- Developer: I-Play
- Publisher: I-Play
- Platform: iOS
- Release: May 22, 2010

= Pillowfight Girls =

2010 video game

Pillowfight Girls is an iOS game developed by American studio I-Play which was released on May 22, 2010.

==Reception==
The game received very negative reviews, garnering a Metacritic score of 33% based on four critic reviews.

Pocket Gamer UK wrote "Neither a fun trashy experience or a enjoyable casual game, Pillowfight Girls is a failure on many levels", and Appspy said "Can you believe this is "Episode 1" in a potential series of games? With any luck if future games in the Pillowfight Girls series are released they'll take more care to make things genuinely sexy instead of tweenager's fever fantasy". IGN wrote "Even the threadbare appeal of hot chicks in little clothes is botched, as these plastic maidens look as dead-eyed as blow-up dolls", and Modojo said "Missing personality is bad enough, but terrible gameplay is even worse".

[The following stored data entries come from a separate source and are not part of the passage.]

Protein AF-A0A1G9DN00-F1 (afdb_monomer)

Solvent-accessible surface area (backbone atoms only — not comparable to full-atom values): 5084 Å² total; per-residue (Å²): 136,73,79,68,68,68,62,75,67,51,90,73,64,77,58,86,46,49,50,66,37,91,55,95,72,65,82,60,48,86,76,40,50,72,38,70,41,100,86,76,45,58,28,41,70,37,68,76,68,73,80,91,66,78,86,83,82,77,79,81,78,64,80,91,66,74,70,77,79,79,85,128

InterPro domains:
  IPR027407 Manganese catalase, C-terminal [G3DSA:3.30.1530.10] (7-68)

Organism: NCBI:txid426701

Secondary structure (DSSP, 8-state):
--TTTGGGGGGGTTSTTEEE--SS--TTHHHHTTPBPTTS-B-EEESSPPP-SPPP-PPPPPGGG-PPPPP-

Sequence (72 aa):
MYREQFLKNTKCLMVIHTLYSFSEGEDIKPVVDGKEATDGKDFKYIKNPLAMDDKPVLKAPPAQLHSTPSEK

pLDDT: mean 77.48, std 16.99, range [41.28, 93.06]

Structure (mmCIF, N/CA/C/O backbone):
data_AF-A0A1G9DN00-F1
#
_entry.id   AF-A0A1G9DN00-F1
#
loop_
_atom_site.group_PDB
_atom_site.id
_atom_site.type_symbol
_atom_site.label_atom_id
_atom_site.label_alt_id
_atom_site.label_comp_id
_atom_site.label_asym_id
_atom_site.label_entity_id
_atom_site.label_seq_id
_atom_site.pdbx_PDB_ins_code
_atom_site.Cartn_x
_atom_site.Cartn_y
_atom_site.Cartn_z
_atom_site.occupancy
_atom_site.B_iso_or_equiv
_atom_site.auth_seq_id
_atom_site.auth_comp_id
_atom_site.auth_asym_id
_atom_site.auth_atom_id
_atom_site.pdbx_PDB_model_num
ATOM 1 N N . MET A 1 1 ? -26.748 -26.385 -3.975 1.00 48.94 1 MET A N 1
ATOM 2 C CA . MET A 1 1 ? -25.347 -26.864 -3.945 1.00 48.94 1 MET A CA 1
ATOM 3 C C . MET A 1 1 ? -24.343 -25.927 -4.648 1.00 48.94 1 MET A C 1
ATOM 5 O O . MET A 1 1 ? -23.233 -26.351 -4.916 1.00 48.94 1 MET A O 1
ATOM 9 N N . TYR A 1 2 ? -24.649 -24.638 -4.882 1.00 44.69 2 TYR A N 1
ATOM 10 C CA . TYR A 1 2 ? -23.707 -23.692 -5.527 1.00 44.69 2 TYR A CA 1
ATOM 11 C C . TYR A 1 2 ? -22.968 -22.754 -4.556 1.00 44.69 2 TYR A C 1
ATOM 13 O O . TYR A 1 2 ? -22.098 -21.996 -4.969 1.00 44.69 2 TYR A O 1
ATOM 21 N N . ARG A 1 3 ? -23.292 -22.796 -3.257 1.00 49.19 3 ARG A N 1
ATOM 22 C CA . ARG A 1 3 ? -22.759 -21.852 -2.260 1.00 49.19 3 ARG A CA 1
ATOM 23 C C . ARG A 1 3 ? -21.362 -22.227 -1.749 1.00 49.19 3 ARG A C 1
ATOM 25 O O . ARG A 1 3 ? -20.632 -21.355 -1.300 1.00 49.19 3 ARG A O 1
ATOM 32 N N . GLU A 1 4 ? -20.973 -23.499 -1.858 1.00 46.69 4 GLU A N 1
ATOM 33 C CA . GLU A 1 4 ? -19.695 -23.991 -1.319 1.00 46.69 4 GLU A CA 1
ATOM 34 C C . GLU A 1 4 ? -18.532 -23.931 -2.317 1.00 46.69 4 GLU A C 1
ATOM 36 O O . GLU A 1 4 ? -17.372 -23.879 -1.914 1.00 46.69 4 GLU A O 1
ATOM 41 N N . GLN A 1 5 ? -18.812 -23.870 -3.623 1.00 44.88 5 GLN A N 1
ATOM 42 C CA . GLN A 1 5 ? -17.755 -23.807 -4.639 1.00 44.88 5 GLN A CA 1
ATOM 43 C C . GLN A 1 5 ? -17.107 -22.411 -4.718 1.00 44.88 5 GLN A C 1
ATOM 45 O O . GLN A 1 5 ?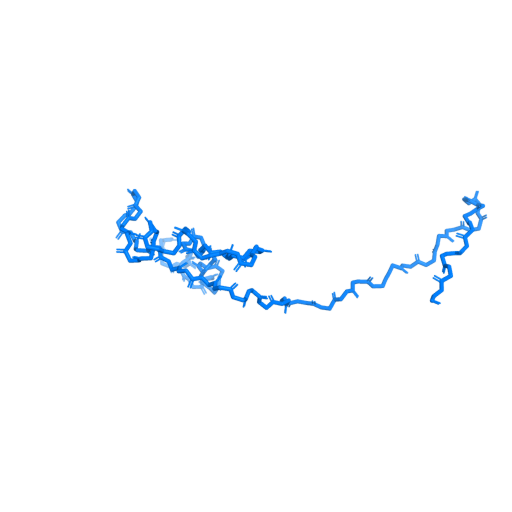 -15.938 -22.297 -5.078 1.00 44.88 5 GLN A O 1
ATOM 50 N N . PHE A 1 6 ? -17.826 -21.351 -4.323 1.00 43.28 6 PHE A N 1
ATOM 51 C CA . PHE A 1 6 ? -17.322 -19.970 -4.361 1.00 43.28 6 PHE A CA 1
ATOM 52 C C . PHE A 1 6 ? -16.277 -19.683 -3.267 1.00 43.28 6 PHE A C 1
ATOM 54 O O . PHE A 1 6 ? -15.423 -18.814 -3.423 1.00 43.28 6 PHE A O 1
ATOM 61 N N . LEU A 1 7 ? -16.297 -20.453 -2.174 1.00 47.28 7 LEU A N 1
ATOM 62 C CA . LEU A 1 7 ? -15.389 -20.271 -1.038 1.00 47.28 7 LEU A CA 1
ATOM 63 C C . LEU A 1 7 ? -14.009 -20.912 -1.245 1.00 47.28 7 LEU A C 1
ATOM 65 O O . LEU A 1 7 ? -13.094 -20.616 -0.484 1.00 47.28 7 LEU A O 1
ATOM 69 N N . LYS A 1 8 ? -13.805 -21.741 -2.277 1.00 43.28 8 LYS A N 1
ATOM 70 C CA . LYS A 1 8 ? -12.500 -22.385 -2.537 1.00 43.28 8 LYS A CA 1
ATOM 71 C C . LYS A 1 8 ? -11.509 -21.512 -3.322 1.00 43.28 8 LYS A C 1
ATOM 73 O O . LYS A 1 8 ? -10.335 -21.854 -3.387 1.00 43.28 8 LYS A O 1
ATOM 78 N N . ASN A 1 9 ? -11.939 -20.353 -3.830 1.00 41.28 9 ASN A N 1
ATOM 79 C CA . ASN A 1 9 ? -11.073 -19.360 -4.492 1.00 41.28 9 ASN A CA 1
ATOM 80 C C . ASN A 1 9 ? -10.611 -18.222 -3.556 1.00 41.28 9 ASN A C 1
ATOM 82 O O . ASN A 1 9 ? -10.112 -17.186 -3.993 1.00 41.28 9 ASN A O 1
ATOM 86 N N . THR A 1 10 ? -10.756 -18.402 -2.245 1.00 43.41 10 THR A N 1
ATOM 87 C CA . THR A 1 10 ? -10.597 -17.353 -1.224 1.00 43.41 10 THR A CA 1
ATOM 88 C C . THR A 1 10 ? -9.162 -17.080 -0.782 1.00 43.41 10 THR A C 1
ATOM 90 O O . THR A 1 10 ? -8.945 -16.390 0.212 1.00 43.41 10 THR A O 1
ATOM 93 N N . LYS A 1 11 ? -8.154 -17.480 -1.567 1.00 45.41 11 LYS A N 1
ATOM 94 C CA . LYS A 1 11 ? -6.785 -16.963 -1.373 1.00 45.41 11 LYS A CA 1
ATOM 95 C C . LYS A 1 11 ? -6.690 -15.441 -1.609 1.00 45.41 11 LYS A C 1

The Gamers's Temple wrote "This is a very bad game. So bad that it passed that point of being an amusingly bad game and just went right to being nothing more than a bad game. I hate it", and Croyden Guardian said "It doesn't take itself seriously and provides some amusement for about five minutes or so, but that's about it". TechnologyTell wrote "I know I sound like I'm being ironic here, but I really wish the developers, with this wonderfully absurd premise as a vehicle, had put the pedal to the floor and gunned it off the ramp (creatively speaking), either in terms of working out some insane backstory for the game, or in giving the fighters some differences beyond how they displayed their pulchritude".

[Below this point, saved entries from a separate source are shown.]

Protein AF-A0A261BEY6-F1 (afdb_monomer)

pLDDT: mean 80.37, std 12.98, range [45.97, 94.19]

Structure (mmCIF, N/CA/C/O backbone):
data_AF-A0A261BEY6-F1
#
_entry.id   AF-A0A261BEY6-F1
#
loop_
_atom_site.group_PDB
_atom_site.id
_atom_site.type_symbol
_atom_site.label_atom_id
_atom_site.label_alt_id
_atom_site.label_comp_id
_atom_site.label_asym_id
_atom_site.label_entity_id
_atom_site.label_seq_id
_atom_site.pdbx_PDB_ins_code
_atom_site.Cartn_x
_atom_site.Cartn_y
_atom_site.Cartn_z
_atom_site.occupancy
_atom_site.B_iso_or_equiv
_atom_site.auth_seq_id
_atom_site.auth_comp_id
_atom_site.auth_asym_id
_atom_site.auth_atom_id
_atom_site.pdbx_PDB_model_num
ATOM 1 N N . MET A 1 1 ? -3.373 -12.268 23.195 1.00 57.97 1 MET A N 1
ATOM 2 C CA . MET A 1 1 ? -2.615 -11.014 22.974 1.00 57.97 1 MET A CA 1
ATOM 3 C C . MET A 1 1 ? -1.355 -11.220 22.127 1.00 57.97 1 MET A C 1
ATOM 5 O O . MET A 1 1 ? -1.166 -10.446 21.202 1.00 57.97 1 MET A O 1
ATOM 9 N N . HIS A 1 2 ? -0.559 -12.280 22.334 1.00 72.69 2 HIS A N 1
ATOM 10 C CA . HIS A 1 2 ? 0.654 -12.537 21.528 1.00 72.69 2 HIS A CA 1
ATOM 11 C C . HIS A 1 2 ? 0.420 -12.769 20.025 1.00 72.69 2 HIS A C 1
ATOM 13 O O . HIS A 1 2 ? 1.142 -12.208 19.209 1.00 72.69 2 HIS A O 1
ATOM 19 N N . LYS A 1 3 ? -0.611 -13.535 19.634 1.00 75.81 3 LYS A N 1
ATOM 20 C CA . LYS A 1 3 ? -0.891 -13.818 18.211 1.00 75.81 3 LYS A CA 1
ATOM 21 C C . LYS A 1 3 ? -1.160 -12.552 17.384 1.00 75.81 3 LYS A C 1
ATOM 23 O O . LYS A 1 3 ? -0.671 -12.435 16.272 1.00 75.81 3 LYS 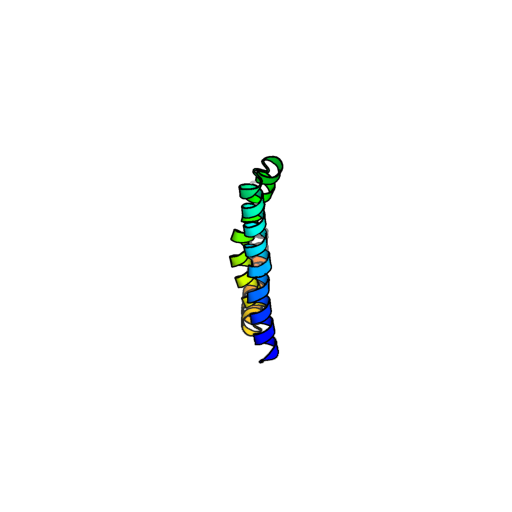A O 1
ATOM 28 N N . THR A 1 4 ? -1.890 -11.585 17.937 1.00 75.19 4 THR A N 1
ATOM 29 C CA . THR A 1 4 ? -2.201 -10.318 17.254 1.00 75.19 4 THR A CA 1
ATOM 30 C C . THR A 1 4 ? -0.961 -9.442 17.079 1.00 75.19 4 THR A C 1
ATOM 32 O O . THR A 1 4 ? -0.780 -8.850 16.023 1.00 75.19 4 THR A O 1
ATOM 35 N N . ALA A 1 5 ? -0.078 -9.404 18.082 1.00 78.62 5 ALA A N 1
ATOM 36 C CA . ALA A 1 5 ? 1.193 -8.691 17.981 1.00 78.62 5 ALA A CA 1
ATOM 37 C C . ALA A 1 5 ? 2.111 -9.312 16.915 1.00 78.62 5 ALA A C 1
ATOM 39 O O . ALA A 1 5 ? 2.681 -8.584 16.110 1.00 78.62 5 ALA A O 1
ATOM 40 N N . LEU A 1 6 ? 2.184 -10.648 16.852 1.00 81.75 6 LEU A N 1
ATOM 41 C CA . LEU A 1 6 ? 2.938 -11.360 15.815 1.00 81.75 6 LEU A CA 1
ATOM 42 C C . LEU A 1 6 ? 2.394 -11.093 14.408 1.00 81.75 6 LEU A C 1
ATOM 44 O O . LEU A 1 6 ? 3.170 -10.844 13.495 1.00 81.75 6 LEU A O 1
ATOM 48 N N . ILE A 1 7 ? 1.069 -11.084 14.238 1.00 81.81 7 ILE A N 1
ATOM 49 C CA . ILE A 1 7 ? 0.443 -10.742 12.952 1.00 81.81 7 ILE A CA 1
ATOM 50 C C . ILE A 1 7 ? 0.744 -9.285 12.576 1.00 81.81 7 ILE A C 1
ATOM 52 O O . ILE A 1 7 ? 1.067 -9.006 11.427 1.00 81.81 7 ILE A O 1
ATOM 56 N N . SER A 1 8 ? 0.700 -8.359 13.539 1.00 82.00 8 SER A N 1
ATOM 57 C CA . SER A 1 8 ? 1.077 -6.958 13.312 1.00 82.00 8 SER A CA 1
ATOM 58 C C . SER A 1 8 ? 2.512 -6.822 12.819 1.00 82.00 8 SER A C 1
ATOM 60 O O . SER A 1 8 ? 2.766 -6.093 11.866 1.00 82.00 8 SER A O 1
ATOM 62 N N . LEU A 1 9 ? 3.433 -7.527 13.476 1.00 85.25 9 LEU A N 1
ATOM 63 C CA . LEU A 1 9 ? 4.851 -7.534 13.141 1.00 85.25 9 LEU A CA 1
ATOM 64 C C . LEU A 1 9 ? 5.075 -8.113 11.739 1.00 85.25 9 LEU A C 1
ATOM 66 O O . LEU A 1 9 ? 5.787 -7.521 10.936 1.00 85.25 9 LEU A O 1
ATOM 70 N N . ALA A 1 10 ? 4.418 -9.233 11.423 1.00 86.56 10 ALA A N 1
ATOM 71 C CA . ALA A 1 10 ? 4.494 -9.856 10.107 1.00 86.56 10 ALA A CA 1
ATOM 72 C C . ALA A 1 10 ? 4.003 -8.904 9.007 1.00 86.56 10 ALA A C 1
ATOM 74 O O . ALA A 1 10 ? 4.692 -8.708 8.011 1.00 86.56 10 ALA A O 1
ATOM 75 N N . MET A 1 11 ? 2.860 -8.242 9.208 1.00 83.69 11 MET A N 1
ATOM 76 C CA . MET A 1 11 ? 2.345 -7.275 8.236 1.00 83.69 11 MET A CA 1
ATOM 77 C C . MET A 1 11 ? 3.272 -6.061 8.088 1.00 83.69 11 MET A C 1
ATOM 79 O O . MET A 1 11 ? 3.503 -5.605 6.975 1.00 83.69 11 MET A O 1
ATOM 83 N N . GLN A 1 12 ? 3.863 -5.570 9.181 1.00 86.38 12 GLN A N 1
ATOM 84 C CA . GLN A 1 12 ? 4.843 -4.477 9.140 1.00 86.38 12 GLN A CA 1
ATOM 85 C C . GLN A 1 12 ? 6.137 -4.841 8.403 1.00 86.38 12 GLN A C 1
ATOM 87 O O . GLN A 1 12 ? 6.816 -3.931 7.945 1.00 86.38 12 GLN A O 1
ATOM 92 N N . LEU A 1 13 ? 6.459 -6.130 8.270 1.00 86.31 13 LEU A N 1
ATOM 93 C CA . LEU A 1 13 ? 7.590 -6.641 7.488 1.00 86.31 13 LEU A CA 1
ATOM 94 C C . LEU A 1 13 ? 7.228 -6.848 6.010 1.00 86.31 13 LEU A C 1
ATOM 96 O O . LEU A 1 13 ? 8.000 -6.499 5.122 1.00 86.31 13 LEU A O 1
ATOM 100 N N . VAL A 1 14 ? 6.036 -7.383 5.741 1.00 89.38 14 VAL A N 1
ATOM 101 C CA . VAL A 1 14 ? 5.569 -7.670 4.375 1.00 89.38 14 VAL A CA 1
ATOM 102 C C . VAL A 1 14 ? 5.299 -6.387 3.588 1.00 89.38 14 VAL A C 1
ATOM 104 O O . VAL A 1 14 ? 5.666 -6.294 2.423 1.00 89.38 14 VAL A O 1
ATOM 107 N N . ILE A 1 15 ? 4.686 -5.383 4.216 1.00 89.50 15 ILE A N 1
ATOM 108 C CA . ILE A 1 15 ? 4.310 -4.119 3.564 1.00 89.50 15 ILE A CA 1
ATOM 109 C C . ILE A 1 15 ? 5.522 -3.370 2.966 1.00 89.50 15 ILE A C 1
ATOM 111 O O . ILE A 1 15 ? 5.450 -3.034 1.786 1.00 89.50 15 ILE A O 1
ATOM 115 N N . PRO A 1 16 ? 6.645 -3.150 3.681 1.00 87.88 16 PRO A N 1
ATOM 116 C CA . PRO A 1 16 ? 7.859 -2.581 3.083 1.00 87.88 16 PRO A CA 1
ATOM 117 C C . PRO A 1 16 ? 8.493 -3.524 2.069 1.00 87.88 16 PRO A C 1
ATOM 119 O O . PRO A 1 16 ? 8.969 -3.066 1.034 1.00 87.88 16 PRO A O 1
ATOM 122 N N . GLY A 1 17 ? 8.447 -4.835 2.322 1.00 87.81 17 GLY A N 1
ATOM 123 C CA . GLY A 1 17 ? 8.936 -5.830 1.372 1.00 87.81 17 GLY A CA 1
ATOM 124 C C . GLY A 1 17 ? 8.271 -5.712 0.000 1.00 87.81 17 GLY A C 1
ATOM 125 O O . GLY A 1 17 ? 8.941 -5.795 -1.017 1.00 87.81 17 GLY A O 1
ATOM 126 N N . VAL A 1 18 ? 6.966 -5.456 -0.049 1.00 88.00 18 VAL A N 1
ATOM 127 C CA . VAL A 1 18 ? 6.246 -5.338 -1.324 1.00 88.00 18 VAL A CA 1
ATOM 128 C C . VAL A 1 18 ? 6.275 -3.911 -1.867 1.00 88.00 18 VAL A C 1
ATOM 130 O O . VAL A 1 18 ? 6.539 -3.715 -3.046 1.00 88.00 18 VAL A O 1
ATOM 133 N N . LEU A 1 19 ? 6.008 -2.905 -1.033 1.00 89.19 19 LEU A N 1
ATOM 134 C CA . LEU A 1 19 ? 5.806 -1.529 -1.503 1.00 89.19 19 LEU A CA 1
ATOM 135 C C . LEU A 1 19 ? 7.096 -0.717 -1.647 1.00 89.19 19 LEU A C 1
ATOM 137 O O . LEU A 1 19 ? 7.054 0.343 -2.261 1.00 89.19 19 LEU A O 1
ATOM 141 N N . ILE A 1 20 ? 8.217 -1.166 -1.074 1.00 91.56 20 ILE A N 1
ATOM 142 C CA . ILE A 1 20 ? 9.512 -0.477 -1.190 1.00 91.56 20 ILE A CA 1
ATOM 143 C C . ILE A 1 20 ? 10.484 -1.289 -2.035 1.00 91.56 20 ILE A C 1
ATOM 145 O O . ILE A 1 20 ? 11.061 -0.742 -2.970 1.00 91.56 20 ILE A O 1
ATOM 149 N N . ILE A 1 21 ? 10.671 -2.575 -1.728 1.00 91.69 21 ILE A N 1
ATOM 150 C CA . ILE A 1 21 ? 11.711 -3.371 -2.397 1.00 91.69 21 ILE A CA 1
ATOM 151 C C . ILE A 1 21 ? 11.366 -3.575 -3.878 1.00 91.69 21 ILE A C 1
ATOM 153 O O . ILE A 1 21 ? 12.195 -3.287 -4.732 1.00 91.69 21 ILE A O 1
ATOM 157 N N . VAL A 1 22 ? 10.125 -3.956 -4.204 1.00 90.50 22 VAL A N 1
ATOM 158 C CA . VAL A 1 22 ? 9.729 -4.235 -5.598 1.00 90.50 22 VAL A CA 1
ATOM 159 C C . VAL A 1 22 ? 9.864 -3.011 -6.524 1.00 90.50 22 VAL A C 1
ATOM 161 O O . VAL A 1 22 ? 10.472 -3.157 -7.584 1.00 90.50 22 VAL A O 1
ATOM 164 N N . PRO A 1 23 ? 9.371 -1.802 -6.174 1.00 91.31 23 PRO A N 1
ATOM 165 C CA . PRO A 1 23 ? 9.580 -0.618 -7.014 1.00 91.31 23 PRO A CA 1
ATOM 166 C C . PRO A 1 23 ? 11.053 -0.224 -7.155 1.00 91.31 23 PRO A C 1
ATOM 168 O O . PRO A 1 23 ? 11.478 0.198 -8.228 1.00 91.31 23 PRO A O 1
ATOM 171 N N . MET A 1 24 ? 11.845 -0.380 -6.088 1.00 91.81 24 MET A N 1
ATOM 172 C CA . MET A 1 24 ? 13.277 -0.072 -6.120 1.00 91.81 24 MET A CA 1
ATOM 173 C C . MET A 1 24 ? 14.045 -1.033 -7.029 1.00 91.81 24 MET A C 1
ATOM 175 O O . MET A 1 24 ? 14.854 -0.581 -7.838 1.00 91.81 24 MET A O 1
ATOM 179 N N . ASP A 1 25 ? 13.752 -2.332 -6.954 1.00 92.06 25 ASP A N 1
ATOM 180 C CA . ASP A 1 25 ? 14.356 -3.345 -7.821 1.00 92.06 25 ASP A CA 1
ATOM 181 C C . ASP A 1 25 ? 13.974 -3.119 -9.288 1.00 92.06 25 ASP A C 1
ATOM 183 O O . ASP A 1 25 ? 14.820 -3.206 -10.179 1.00 92.06 25 ASP A O 1
ATOM 187 N N . LEU A 1 26 ? 12.711 -2.764 -9.550 1.00 91.31 26 LEU A N 1
ATOM 188 C CA . LEU A 1 26 ? 12.239 -2.428 -10.891 1.00 91.31 26 LEU A CA 1
ATOM 189 C C . LEU A 1 26 ? 12.938 -1.173 -11.434 1.00 91.31 26 LEU A C 1
ATOM 191 O O . LEU A 1 26 ? 13.387 -1.164 -12.580 1.00 91.31 26 LEU A O 1
ATOM 195 N N . CYS A 1 27 ? 13.104 -0.140 -10.608 1.00 92.06 27 CYS A N 1
ATOM 196 C CA . CYS A 1 27 ? 13.844 1.058 -10.987 1.00 92.06 27 CYS A CA 1
ATOM 197 C C . CYS A 1 27 ? 15.319 0.742 -11.277 1.00 92.06 27 CYS A C 1
ATOM 199 O O . CYS A 1 27 ? 15.862 1.191 -12.286 1.00 92.06 27 CYS A O 1
ATOM 201 N N . MET A 1 28 ? 15.962 -0.074 -10.438 1.00 92.56 28 MET A N 1
ATOM 202 C CA . MET A 1 28 ? 17.347 -0.506 -10.635 1.00 92.56 28 MET A CA 1
ATOM 203 C C . MET A 1 28 ? 17.511 -1.320 -11.925 1.00 92.56 28 MET A C 1
ATOM 205 O O . MET A 1 28 ? 18.460 -1.093 -12.674 1.00 92.56 28 MET A O 1
ATOM 209 N N . PHE A 1 29 ? 16.570 -2.215 -12.230 1.00 93.12 29 PHE A N 1
ATOM 210 C CA . PHE A 1 29 ? 16.560 -2.979 -13.477 1.00 93.12 29 PHE A CA 1
ATOM 211 C C . PHE A 1 29 ? 16.483 -2.068 -14.707 1.00 93.12 29 PHE A C 1
ATOM 213 O O . PHE A 1 29 ? 17.275 -2.226 -15.637 1.00 93.12 29 PHE A O 1
ATOM 220 N N . VAL A 1 30 ? 15.570 -1.092 -14.709 1.00 92.56 30 VAL A N 1
ATOM 221 C CA . VAL A 1 30 ? 15.406 -0.149 -15.828 1.00 92.56 30 VAL A CA 1
ATOM 222 C C . VAL A 1 30 ? 16.658 0.702 -16.035 1.00 92.56 30 VAL A C 1
ATOM 224 O O . VAL A 1 30 ? 17.068 0.906 -17.176 1.00 92.56 30 VAL A O 1
ATOM 227 N N . VAL A 1 31 ? 17.301 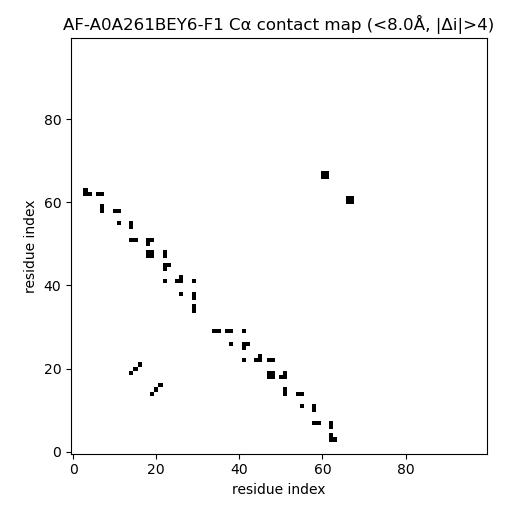1.144 -14.950 1.00 91.31 31 VAL A N 1
ATOM 228 C CA . VAL A 1 31 ? 18.551 1.918 -15.011 1.00 91.31 31 VAL A CA 1
ATOM 229 C C . VAL A 1 31 ? 19.703 1.084 -15.575 1.00 91.31 31 VAL A C 1
ATOM 231 O O . VAL A 1 31 ? 20.439 1.570 -16.425 1.00 91.31 31 VAL A O 1
ATOM 234 N N . LEU A 1 32 ? 19.858 -0.172 -15.144 1.00 94.19 32 LEU A N 1
ATOM 235 C CA . LEU A 1 32 ? 20.954 -1.038 -15.599 1.00 94.19 32 LEU A CA 1
ATOM 236 C C . LEU A 1 32 ? 20.791 -1.533 -17.041 1.00 94.19 32 LEU A C 1
ATOM 238 O O . LEU A 1 32 ? 21.784 -1.808 -17.707 1.00 94.19 32 LEU A O 1
ATOM 242 N N . THR A 1 33 ? 19.552 -1.691 -17.505 1.00 91.94 33 THR A N 1
ATOM 243 C CA . THR A 1 33 ? 19.244 -2.203 -18.851 1.00 91.94 33 THR A CA 1
ATOM 244 C C . THR A 1 33 ? 18.999 -1.101 -19.880 1.00 91.94 33 THR A C 1
ATOM 246 O O . THR A 1 33 ? 18.752 -1.414 -21.042 1.00 91.94 33 THR A O 1
ATOM 249 N N . GLU A 1 34 ? 19.044 0.171 -19.463 1.00 88.94 34 GLU A N 1
ATOM 250 C CA . GLU A 1 34 ? 18.706 1.348 -20.280 1.00 88.94 34 GLU A CA 1
ATOM 251 C C . GLU A 1 34 ? 17.352 1.209 -21.005 1.00 88.94 34 GLU A C 1
ATOM 253 O O . GLU A 1 34 ? 17.135 1.704 -22.115 1.00 88.94 34 GLU A O 1
ATOM 258 N N . ALA A 1 35 ? 16.403 0.514 -20.371 1.00 86.81 35 ALA A N 1
ATOM 259 C CA . ALA A 1 35 ? 15.105 0.210 -20.952 1.00 86.81 35 ALA A CA 1
ATOM 260 C C . ALA A 1 35 ? 14.184 1.442 -20.919 1.00 86.81 35 ALA A C 1
ATOM 262 O O . ALA A 1 35 ? 13.278 1.540 -20.092 1.00 86.81 35 ALA A O 1
ATOM 263 N N . ASN A 1 36 ? 14.386 2.378 -21.850 1.00 86.25 36 ASN A N 1
ATOM 264 C CA . ASN A 1 36 ? 13.634 3.639 -21.923 1.00 86.25 36 ASN A CA 1
ATOM 265 C C . ASN A 1 36 ? 12.106 3.445 -21.962 1.00 86.25 36 ASN A C 1
ATOM 267 O O . ASN A 1 36 ? 11.373 4.252 -21.402 1.00 86.25 36 ASN A O 1
ATOM 271 N N . GLY A 1 37 ? 11.616 2.347 -22.552 1.00 89.00 37 GLY A N 1
ATOM 272 C CA . GLY A 1 37 ? 10.182 2.030 -22.594 1.00 89.00 37 GLY A CA 1
ATOM 273 C C . GLY A 1 37 ? 9.556 1.667 -21.240 1.00 89.00 37 GLY A C 1
ATOM 274 O O . GLY A 1 37 ? 8.337 1.653 -21.124 1.00 89.00 37 GLY A O 1
ATOM 275 N N . LEU A 1 38 ? 10.365 1.377 -20.217 1.00 89.38 38 LEU A N 1
ATOM 276 C CA . LEU A 1 38 ? 9.907 1.025 -18.868 1.00 89.38 38 LEU A CA 1
ATOM 277 C C . LEU A 1 38 ? 10.145 2.147 -17.845 1.00 89.38 38 LEU A C 1
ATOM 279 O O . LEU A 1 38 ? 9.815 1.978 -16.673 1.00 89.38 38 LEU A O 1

WatchOkayRead wrote "The game is, for the lack of a better term, what you'd expect from it being a $1 fighting game: it's simple, easy to pick up, the AI isn't terribly challenging, and best of all there's at least more than 2 characters to select from while playing, there's six of them to be exact", while ThisIsLocalLondon said "I-play has released some excellent games into the App Store for iPhone and iPod Touch, including Pool Star and Red Bull X-Fighters. Unfortunately, Pillowfight Girls isn't among them and is a poor effort". Destructoid wrote sarcastically "Massive jugs and rampant chauvinism. That's what the iPhone was made for, folks!".